- **Aim of the exercise**
Copy each entry below exactly. No images.

- **Provided data**

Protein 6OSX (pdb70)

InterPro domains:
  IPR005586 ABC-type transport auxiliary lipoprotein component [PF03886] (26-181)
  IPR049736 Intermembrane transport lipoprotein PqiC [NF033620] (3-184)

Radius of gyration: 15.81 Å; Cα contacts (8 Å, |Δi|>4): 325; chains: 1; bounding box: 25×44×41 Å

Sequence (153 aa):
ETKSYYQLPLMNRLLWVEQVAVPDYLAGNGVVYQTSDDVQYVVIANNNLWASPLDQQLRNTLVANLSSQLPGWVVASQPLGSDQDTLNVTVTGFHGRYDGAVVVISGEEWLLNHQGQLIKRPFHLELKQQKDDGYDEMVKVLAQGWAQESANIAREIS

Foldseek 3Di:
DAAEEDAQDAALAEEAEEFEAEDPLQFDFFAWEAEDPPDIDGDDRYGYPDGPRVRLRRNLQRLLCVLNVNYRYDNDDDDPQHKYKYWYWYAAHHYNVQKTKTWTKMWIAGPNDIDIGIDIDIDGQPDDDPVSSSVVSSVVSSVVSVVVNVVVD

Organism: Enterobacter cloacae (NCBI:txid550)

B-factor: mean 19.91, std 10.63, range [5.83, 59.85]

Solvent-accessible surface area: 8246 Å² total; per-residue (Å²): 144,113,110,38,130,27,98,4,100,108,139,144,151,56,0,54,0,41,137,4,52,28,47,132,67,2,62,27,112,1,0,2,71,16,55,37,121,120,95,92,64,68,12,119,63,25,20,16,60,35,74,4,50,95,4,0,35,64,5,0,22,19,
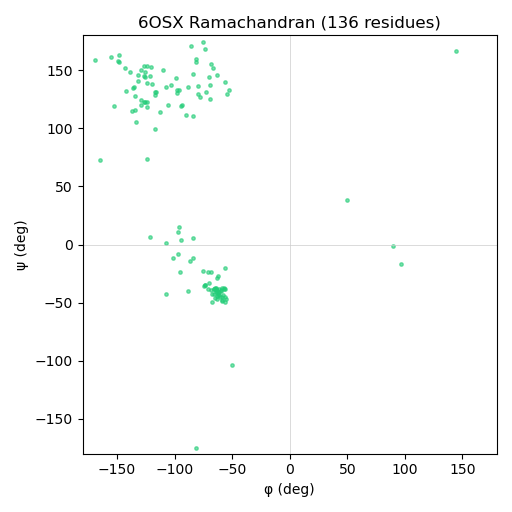9,0,49,66,65,3,124,44,31,57,13,22,29,119,80,65,25,124,111,30,15,24,0,53,3,47,0,66,1,2,8,0,48,123,72,20,7,0,9,0,17,10,76,9,47,22,48,78,131,51,128,97,64,121,99,111,18,119,23,90,46,133,21,176,145,140,45,69,98,39,3,8,118,12,0,20,91,0,2,35,84,1,0,22,48,0,5,158,93,15,104

Secondary structure (DSSP, 8-state):
---EEE-PPP--EEEEEPPPB--GGGSSSEEEEE-SSS-EEEEEEEEESS-HHHHHHHHHHHHHHHH-TTEEEESS---TT-EEEEEEEEEEEEETTSEEEEEEEEEEEETTEEEEEEEEEEEE-SS-SHHHHHHHHHHHHHHHHHHHHHHH-

Structure (mmCIF, N/CA/C/O backbone):
data_6OSX
#
_entry.id   6O
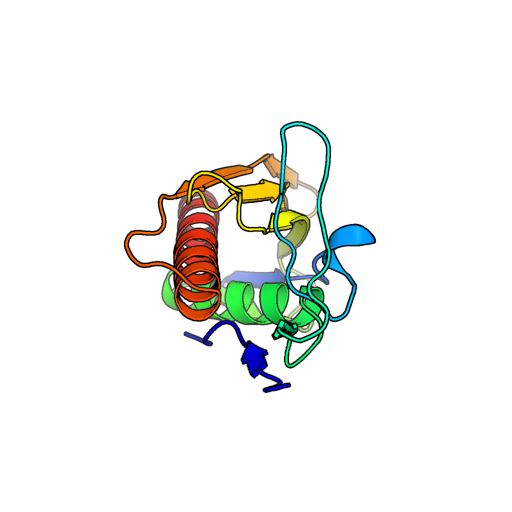SX
#
_cell.length_a   61.219
_cell.length_b   61.219
_cell.length_c   84.534
_cell.angle_alpha   90.000
_cell.angle_beta   90.000
_cell.angle_gamma   120.000
#
_symmetry.space_group_name_H-M   'P 61'
#
loop_
_entity.id
_entity.type
_entity.pdbx_description
1 polymer 'Protein YmbA'
2 non-polymer DI(HYDROXYETHYL)ETHER
3 non-polymer 'ACETATE ION'
4 non-polymer 'SULFATE ION'
5 water water
#
loop_
_atom_site.group_PDB
_atom_site.id
_atom_site.type_symbol
_atom_site.label_atom_id
_atom_site.label_alt_id
_atom_site.label_comp_id
_atom_site.label_asym_id
_atom_site.label_entity_id
_atom_site.label_seq_id
_atom_site.pdbx_PDB_ins_code
_atom_site.Cartn_x
_atom_site.Cartn_y
_atom_site.Cartn_z
_atom_site.occupancy
_atom_site.B_iso_or_equiv
_atom_site.auth_seq_id
_atom_site.auth_comp_id
_atom_site.auth_asym_id
_atom_site.auth_atom_id
_atom_site.pdbx_PDB_model_num
ATOM 1 N N . GLU A 1 1 ? 24.839 49.394 31.046 1.00 54.52 1 GLU A N 1
ATOM 2 C CA . GLU A 1 1 ? 26.274 49.198 30.891 1.00 49.99 1 GLU A CA 1
ATOM 3 C C . GLU A 1 1 ? 26.598 47.721 30.692 1.00 43.98 1 GLU A C 1
ATOM 4 O O . GLU A 1 1 ? 27.588 47.376 30.049 1.00 43.94 1 GLU A O 1
ATOM 6 N N . THR A 1 2 ? 25.752 46.855 31.247 1.00 39.48 2 THR A N 1
ATOM 7 C CA . THR A 1 2 ? 25.979 45.418 31.157 1.00 34.73 2 THR A CA 1
ATOM 8 C C . THR A 1 2 ? 25.778 44.942 29.723 1.00 27.47 2 THR A C 1
ATOM 9 O O . THR A 1 2 ? 24.724 45.174 29.121 1.00 37.34 2 THR A O 1
ATOM 13 N N . LYS A 1 3 ? 26.790 44.278 29.177 1.00 26.82 3 LYS A N 1
ATOM 14 C CA . LYS A 1 3 ? 26.724 43.714 27.835 1.00 23.65 3 LYS A CA 1
ATOM 15 C C . LYS A 1 3 ? 26.376 42.235 27.929 1.00 19.57 3 LYS A C 1
ATOM 16 O O . LYS A 1 3 ? 26.997 41.491 28.694 1.00 21.37 3 LYS A O 1
ATOM 22 N N . SER A 1 4 ? 25.387 41.811 27.147 1.00 13.38 4 SER A N 1
ATOM 23 C CA . SER A 1 4 ? 24.962 40.424 27.127 1.00 10.43 4 SER A CA 1
ATOM 24 C C . SER A 1 4 ? 24.968 39.911 25.700 1.00 9.43 4 SER A C 1
ATOM 25 O O . SER A 1 4 ? 24.655 40.643 24.754 1.00 9.86 4 SER A O 1
ATOM 28 N N . TYR A 1 5 ? 25.323 38.639 25.554 1.00 9.59 5 TYR A N 1
ATOM 29 C CA . TYR A 1 5 ? 25.401 37.994 24.255 1.00 8.94 5 TYR A CA 1
ATOM 30 C C . TYR A 1 5 ? 24.515 36.760 24.238 1.00 7.65 5 TYR A C 1
ATOM 31 O O . TYR A 1 5 ? 24.276 36.139 25.273 1.00 10.99 5 TYR A O 1
ATOM 40 N N . TYR A 1 6 ? 24.044 36.383 23.047 1.00 8.68 6 TYR A N 1
ATOM 41 C CA . TYR A 1 6 ? 22.994 35.377 22.930 1.00 7.63 6 TYR A CA 1
ATOM 42 C C . TYR A 1 6 ? 23.346 34.319 21.900 1.00 10.37 6 TYR A C 1
ATOM 43 O O . TYR A 1 6 ? 23.904 34.625 20.840 1.0
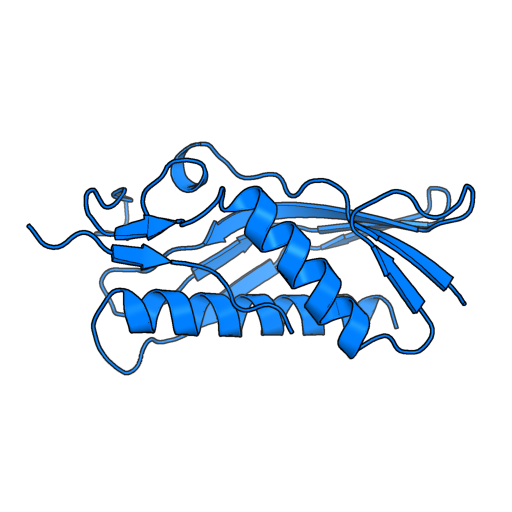0 11.21 6 TYR A O 1
ATOM 52 N N . GLN A 1 7 ? 23.005 33.070 22.215 1.00 14.41 7 GLN A N 1
ATOM 53 C CA . GLN A 1 7 ? 23.189 31.963 21.288 1.00 19.43 7 GLN A CA 1
ATOM 54 C C . GLN A 1 7 ? 21.929 31.106 21.293 1.00 22.43 7 GLN A C 1
ATOM 55 O O . GLN A 1 7 ? 21.361 30.830 22.353 1.00 29.57 7 GLN A O 1
ATOM 61 N N . LEU A 1 8 ? 21.474 30.711 20.112 1.00 18.39 8 LEU A N 1
ATOM 62 C CA . LEU A 1 8 ? 20.400 29.732 20.044 1.00 15.79 8 LEU A CA 1
ATOM 63 C C . LEU A 1 8 ? 20.969 28.374 20.435 1.00 18.84 8 LEU A C 1
ATOM 64 O O . LEU A 1 8 ? 22.027 27.987 19.928 1.00 23.06 8 LEU A O 1
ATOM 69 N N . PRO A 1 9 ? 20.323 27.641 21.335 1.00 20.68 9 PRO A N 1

- **Reply to the exercise**
Protein 6OSX (pdb70)

InterPro domains:
  IPR005586 ABC-type transport auxiliary lipoprotein component [PF03886] (26-181)
  IPR049736 Intermembrane transport lipoprotein PqiC [NF033620] (3-184)

Radius of gyration: 15.81 Å; Cα contacts (8 Å, |Δi|>4): 325; chains: 1; bounding box: 25×44×41 Å

Sequence (153 aa):
ETKSYYQLPLMNRLLWVEQVAVPDYLAGNGVVYQTSDDVQYVVIANNNLWASPLDQQLRNTLVANLSSQLPGWVVASQPLGSDQDTLNVTVTGFHGRYDGAVVVISGEEWLLNHQGQLIKRPFHLELKQQKDDGYDEMVKVLAQGWAQESANIAREIS

Foldseek 3Di:
DAAEEDAQDAALAEEAEEFEAEDPLQFDFFAWEAEDPPDIDGDDRYGYPDGPRVRLRRNLQRLLCVLNVNYRYDNDDDDPQHKYKYWYWYAAHHYNVQKTKTWTKMWIAGPNDIDIGIDIDIDGQPDDDPVSSSVVSSVVSSVVSVVVNVVVD

Organism: Enterobacter cloacae (NCBI:txid550)

B-factor: mean 19.91, std 10.63, range [5.83, 59.85]

Solvent-accessible surface area: 8246 Å² total; per-residue (Å²): 144,113,110,38,130,27,98,4,100,108,139,144,151,56,0,54,0,41,137,4,52,28,47,132,67,2,62,27,112,1,0,2,71,16,55,37,121,120,95,92,64,68,12,119,63,25,20,16,60,35,74,4,50,95,4,0,35,64,5,0,22,19,
9,0,49,66,65,3,124,44,31,57,13,22,29,119,80,65,25,124,111,30,15,24,0,53,3,47,0,66,1,2,8,0,48,123,72,20,7,0,9,0,17,10,76,9,47,22,48,78,131,51,128,97,64,121,99,111,18,119,23,90,46,133,21,176,145,140,45,69,98,39,3,8,118,12,0,20,91,0,2,35,84,1,0,22,48,0,5,158,93,15,104

Secondary structure (DSSP, 8-state):
---EEE-PPP--EEEEEPPPB--GGGSSSEEEEE-SSS-EEEEEEEEESS-HHHHHHHHHHHHHHHH-TTEEEESS---TT-EEEEEEEEEEEEETTSEEEEEEEEEEEETTEEEEEEEEEEEE-SS-SHHHHHHHHHHHHHHHHHHHHHHH-

Structure (mmCIF, N/CA/C/O backbone):
data_6OSX
#
_entry.id   6O
SX
#
_cell.length_a   61.219
_cell.length_b   61.219
_cell.length_c   84.534
_cell.angle_alpha   90.000
_cell.angle_beta   90.000
_cell.angle_gamma   120.000
#
_symmetry.space_group_name_H-M   'P 61'
#
loop_
_entity.id
_entity.type
_entity.pdbx_description
1 polymer 'Protein YmbA'
2 non-polymer DI(HYDROXYETHYL)ETHER
3 non-polymer 'ACETATE ION'
4 non-polymer 'SULFATE ION'
5 water water
#
loop_
_atom_site.group_PDB
_atom_site.id
_atom_site.type_symbol
_atom_site.label_atom_id
_atom_site.label_alt_id
_atom_site.label_comp_id
_atom_site.label_asym_id
_atom_site.label_entity_id
_atom_site.label_seq_id
_atom_site.pdbx_PDB_ins_code
_atom_site.Cartn_x
_atom_site.Cartn_y
_atom_site.Cartn_z
_atom_site.occupancy
_atom_site.B_iso_or_equiv
_atom_site.auth_seq_id
_atom_site.auth_comp_id
_atom_site.auth_asym_id
_atom_site.auth_atom_id
_atom_site.pdbx_PDB_model_num
ATOM 1 N N . GLU A 1 1 ? 24.839 49.394 31.046 1.00 54.52 1 GLU A N 1
ATOM 2 C CA . GLU A 1 1 ? 26.274 49.198 30.891 1.00 49.99 1 GLU A CA 1
ATOM 3 C C . GLU A 1 1 ? 26.598 47.721 30.692 1.00 43.98 1 GLU A C 1
ATOM 4 O O . GLU A 1 1 ? 27.588 47.376 30.049 1.00 43.94 1 GLU A O 1
ATOM 6 N N . THR A 1 2 ? 25.752 46.855 31.247 1.00 39.48 2 THR A N 1
ATOM 7 C CA . THR A 1 2 ? 25.979 45.418 31.157 1.00 34.73 2 THR A CA 1
ATOM 8 C C . THR A 1 2 ? 25.778 44.942 29.723 1.00 27.47 2 THR A C 1
ATOM 9 O O . THR A 1 2 ? 24.724 45.174 29.121 1.00 37.34 2 THR A O 1
ATOM 13 N N . LYS A 1 3 ? 26.790 44.278 29.177 1.00 26.82 3 LYS A N 1
ATOM 14 C CA . LYS A 1 3 ? 26.724 43.714 27.835 1.00 23.65 3 LYS A CA 1
ATOM 15 C C . LYS A 1 3 ? 26.376 42.235 27.929 1.00 19.57 3 LYS A C 1
ATOM 16 O O . LYS A 1 3 ? 26.997 41.491 28.694 1.00 21.37 3 LYS A O 1
ATOM 22 N N . SER A 1 4 ? 25.387 41.811 27.147 1.00 13.38 4 SER A N 1
ATOM 23 C CA . SER A 1 4 ? 24.962 40.424 27.127 1.00 10.43 4 SER A CA 1
ATOM 24 C C . SER A 1 4 ? 24.968 39.911 25.700 1.00 9.43 4 SER A C 1
ATOM 25 O O . SER A 1 4 ? 24.655 40.643 24.754 1.00 9.86 4 SER A O 1
ATOM 28 N N . TYR A 1 5 ? 25.323 38.639 25.554 1.00 9.59 5 TYR A N 1
ATOM 29 C CA . TYR A 1 5 ? 25.401 37.994 24.255 1.00 8.94 5 TYR A CA 1
ATOM 30 C C . TYR A 1 5 ? 24.515 36.760 24.238 1.00 7.65 5 TYR A C 1
ATOM 31 O O . TYR A 1 5 ? 24.276 36.139 25.273 1.00 10.99 5 TYR A O 1
ATOM 40 N N . TYR A 1 6 ? 24.044 36.383 23.047 1.00 8.68 6 TYR A N 1
ATOM 41 C CA . TYR A 1 6 ? 22.994 35.377 22.930 1.00 7.63 6 TYR A CA 1
ATOM 42 C C . TYR A 1 6 ? 23.346 34.319 21.900 1.00 10.37 6 TYR A C 1
ATOM 43 O O . TYR A 1 6 ? 23.904 34.625 20.840 1.0
0 11.21 6 TYR A O 1
ATOM 52 N N . GLN A 1 7 ? 23.005 33.070 22.215 1.00 14.41 7 GLN A N 1
ATOM 53 C CA . GLN A 1 7 ? 23.189 31.963 21.288 1.00 19.43 7 GLN A CA 1
ATOM 54 C C . GLN A 1 7 ? 21.929 31.106 21.293 1.00 22.43 7 GLN A C 1
ATOM 55 O O . GLN A 1 7 ? 21.361 30.830 22.353 1.00 29.57 7 GLN A O 1
ATOM 61 N N . LEU A 1 8 ? 21.474 30.711 20.112 1.00 18.39 8 LEU A N 1
ATOM 62 C CA . LEU A 1 8 ? 20.400 29.732 20.044 1.00 15.79 8 LEU A CA 1
ATOM 63 C C . LEU A 1 8 ? 20.969 28.374 20.435 1.00 18.84 8 LEU A C 1
ATOM 64 O O . LEU A 1 8 ? 22.027 27.987 19.928 1.00 23.06 8 LEU A O 1
ATOM 69 N N . PRO A 1 9 ? 20.323 27.641 21.335 1.00 20.68 9 PRO A N 1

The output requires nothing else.